電極スリッティング用円形カッターは、リチウムイオン電池の製造工程において、銅箔およびアルミニウム箔を基材とする正極・負極コーティング電極を高速でスリット加工するための特殊高精度切断工具です。
適用材料
リチウムイオン電池セパレーター:ドライプロセス/ウェットプロセスPP・PEセラミックコーティングセパレーター(超薄型:6~25μm)

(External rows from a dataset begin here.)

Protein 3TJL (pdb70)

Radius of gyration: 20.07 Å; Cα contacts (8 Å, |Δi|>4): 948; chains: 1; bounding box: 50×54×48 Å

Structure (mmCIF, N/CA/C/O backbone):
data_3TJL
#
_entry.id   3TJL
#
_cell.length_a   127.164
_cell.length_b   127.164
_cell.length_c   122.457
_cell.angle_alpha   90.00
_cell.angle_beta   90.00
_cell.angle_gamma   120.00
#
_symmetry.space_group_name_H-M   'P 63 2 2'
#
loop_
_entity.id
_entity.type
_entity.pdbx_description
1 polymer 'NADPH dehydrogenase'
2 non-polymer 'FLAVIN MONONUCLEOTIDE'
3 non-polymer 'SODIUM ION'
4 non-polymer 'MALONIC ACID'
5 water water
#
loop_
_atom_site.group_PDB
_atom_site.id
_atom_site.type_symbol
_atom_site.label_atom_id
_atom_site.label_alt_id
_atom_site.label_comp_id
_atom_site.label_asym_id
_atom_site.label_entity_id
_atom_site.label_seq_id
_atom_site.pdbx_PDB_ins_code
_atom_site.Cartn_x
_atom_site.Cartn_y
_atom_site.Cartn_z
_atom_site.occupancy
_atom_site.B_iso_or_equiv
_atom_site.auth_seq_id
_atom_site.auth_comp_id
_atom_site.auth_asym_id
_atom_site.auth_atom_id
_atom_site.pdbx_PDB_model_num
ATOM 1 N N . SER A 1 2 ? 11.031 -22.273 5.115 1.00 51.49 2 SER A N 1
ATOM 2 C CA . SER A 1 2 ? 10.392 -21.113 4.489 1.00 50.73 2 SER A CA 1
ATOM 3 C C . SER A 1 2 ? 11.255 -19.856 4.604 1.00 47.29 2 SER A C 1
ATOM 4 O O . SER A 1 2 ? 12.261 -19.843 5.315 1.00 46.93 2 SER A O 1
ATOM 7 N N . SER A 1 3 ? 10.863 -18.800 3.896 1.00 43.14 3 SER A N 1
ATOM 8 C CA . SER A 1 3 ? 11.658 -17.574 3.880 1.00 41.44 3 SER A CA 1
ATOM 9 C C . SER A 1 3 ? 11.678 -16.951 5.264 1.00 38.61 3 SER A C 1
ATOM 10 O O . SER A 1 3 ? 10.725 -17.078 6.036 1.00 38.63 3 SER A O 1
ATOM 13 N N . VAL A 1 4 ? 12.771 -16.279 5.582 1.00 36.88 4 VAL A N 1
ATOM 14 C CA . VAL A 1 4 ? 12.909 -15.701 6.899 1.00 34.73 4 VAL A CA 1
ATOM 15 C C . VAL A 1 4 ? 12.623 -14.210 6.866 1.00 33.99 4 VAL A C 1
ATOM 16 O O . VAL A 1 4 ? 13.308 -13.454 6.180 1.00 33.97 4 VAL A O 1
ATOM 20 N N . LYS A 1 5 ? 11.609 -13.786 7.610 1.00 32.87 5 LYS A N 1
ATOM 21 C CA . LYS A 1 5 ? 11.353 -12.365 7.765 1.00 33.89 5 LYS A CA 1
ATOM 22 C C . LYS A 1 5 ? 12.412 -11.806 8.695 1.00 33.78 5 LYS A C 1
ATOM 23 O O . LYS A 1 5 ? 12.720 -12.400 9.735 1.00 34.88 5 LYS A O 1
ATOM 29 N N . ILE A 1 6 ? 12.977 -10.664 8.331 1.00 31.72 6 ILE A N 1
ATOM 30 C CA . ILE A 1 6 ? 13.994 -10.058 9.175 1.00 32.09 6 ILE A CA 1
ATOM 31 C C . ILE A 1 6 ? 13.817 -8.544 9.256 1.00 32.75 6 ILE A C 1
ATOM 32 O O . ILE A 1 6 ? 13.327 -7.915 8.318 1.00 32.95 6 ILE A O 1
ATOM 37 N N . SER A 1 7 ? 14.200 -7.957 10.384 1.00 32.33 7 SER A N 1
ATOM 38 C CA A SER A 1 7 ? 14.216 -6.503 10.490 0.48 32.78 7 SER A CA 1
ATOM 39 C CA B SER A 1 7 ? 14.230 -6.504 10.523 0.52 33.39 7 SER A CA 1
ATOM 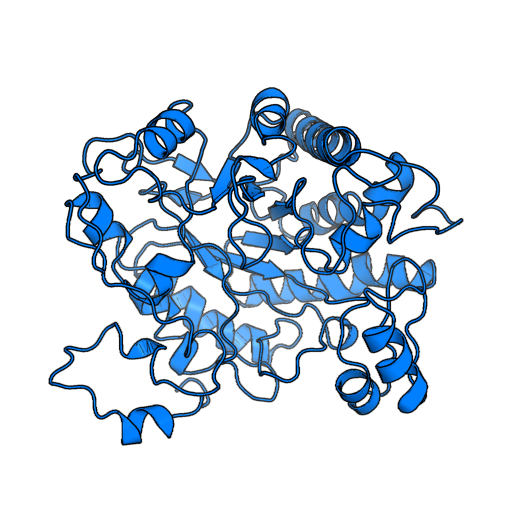40 C C . SER A 1 7 ? 15.550 -5.993 9.945 1.00 31.78 7 SER A C 1
ATOM 41 O O . SER A 1 7 ? 16.546 -6.706 9.975 1.00 31.04 7 SER A O 1
ATOM 46 N N . PRO A 1 8 ? 15.566 -4.755 9.422 1.00 29.97 8 PRO A N 1
ATOM 47 C CA . PRO A 1 8 ? 16.796 -4.207 8.832 1.00 28.51 8 PRO A CA 1
ATOM 48 C C . PRO A 1 8 ? 17.894 -3.971 9.863 1.00 26.81 8 PRO A C 1
ATOM 49 O O . PRO A 1 8 ? 17.620 -3.535 10.985 1.00 27.99 8 PRO A O 1
ATOM 53 N N . LEU A 1 9 ? 19.127 -4.270 9.463 1.00 23.86 9 LEU A N 1
ATOM 54 C CA . LEU A 1 9 ? 20.286 -4.067 10.307 1.00 21.79 9 LEU A CA 1
ATOM 55 C C . LEU A 1 9 ? 21.071 -2.822 9.916 1.00 22.35 9 LEU A C 1
ATOM 56 O O . LEU A 1 9 ? 22.120 -2.552 10.504 1.00 21.76 9 LEU A O 1
ATOM 61 N N . LYS A 1 10 ? 20.559 -2.061 8.939 1.00 22.36 10 LYS A N 1
ATOM 62 C CA . LYS A 1 10 ? 21.243 -0.854 8.469 1.00 22.25 10 LYS A CA 1
ATOM 63 C C . LYS A 1 10 ? 21.796 0.049 9.583 1.00 24.17 10 LYS A C 1
ATOM 64 O O . LYS A 1 10 ? 22.946 0.532 9.516 1.00 24.71 10 LYS A O 1
ATOM 70 N N . ASP A 1 11 ? 20.978 0.320 10.591 1.00 25.39 11 ASP A N 1
ATOM 71 C CA . ASP A 1 11 ? 21.374 1.318 11.573 1.00 28.05 11 ASP A CA 1
ATOM 72 C C . ASP A 1 11 ? 22.086 0.721 12.779 1.00 28.05 11 ASP A C 1
ATOM 73 O O . ASP A 1 11 ? 22.367 1.420 13.756 1.00 29.85 11 ASP A O 1
ATOM 78 N N . SER A 1 12 ? 22.414 -0.559 12.683 1.00 25.43 12 SER A N 1
ATOM 79 C CA . SER A 1 12 ? 23.013 -1.299 13.783 1.00 23.88 12 SER A CA 1
ATOM 80 C C . SER A 1 12 ? 24.535 -1.284 13.650 1.00 23.84 12 SER A C 1
ATOM 81 O O . SER A 1 12 ? 25.108 -0.802 12.654 1.00 22.98 12 SER A O 1
ATOM 84 N N . GLU A 1 13 ? 25.180 -1.853 14.653 1.00 23.87 13 GLU A N 1
ATOM 85 C CA . GLU A 1 13 ? 26.621 -1.982 14.664 1.00 22.61 13 GLU A CA 1
ATOM 86 C C . GLU A 1 13 ? 27.124 -2.827 13.468 1.00 21.32 13 GLU A C 1
ATOM 87 O O . GLU A 1 13 ? 28.299 -2.742 13.110 1.00 21.70 13 GLU A O 1
ATOM 93 N N . ALA A 1 14 ? 26.237 -3.600 12.821 1.00 19.09 14 ALA A N 1
ATOM 94 C CA . ALA A 1 14 ? 26.647 -4.436 11.679 1.00 19.81 14 ALA A CA 1
ATOM 95 C C . ALA A 1 14 ? 27.118 -3.604 10.482 1.00 18.59 14 ALA A C 1
ATOM 96 O O . ALA A 1 14 ? 27.723 -4.155 9.562 1.00 18.99 14 ALA A O 1
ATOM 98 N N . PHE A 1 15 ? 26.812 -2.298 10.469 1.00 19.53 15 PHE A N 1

正極・負極電極:アルミニウム箔正極、銅箔負極、リン酸鉄リチウム/ニッケル系三元系電極ロール
補助フィルム:アルミプラスチック包装フィルム、絶縁性PETフィルム、粘着テープ基材など、高精度フィルムロール
主な要件
バリのない切断面、粉落ちなし、線引きなし、高速スリット加工中の変形や刃こぼれもありません。

材料のグレーディング選定
経済的な工具鋼(小~中規模生産能力および低速スリット加工向け)
Cr12mov
コストパフォーマンスに優れ、再研磨が容易で、従来型セパレーターや厚手フィルムのスリット加工に適しています。
SKD11(D2)
Cr12MoVより優れた耐摩耗性(硬度HRC58~62)を有し、量産ライン向けの標準仕様です。
DC53
SKD11を改良した高機能鋼で、欠けにくさと耐摩耗性に優れています。微量の不純物を含む材料を切断する際、刃先のノッチが発生しにくい特性があります。
高品位焼結超硬合金(量産向け推奨材)
硬度:HRA88~92、平面度≤0.002mm、切刃面は超仕上げ仕様。工具鋼と比較して寿命は3~5倍です。精密加工に適しています。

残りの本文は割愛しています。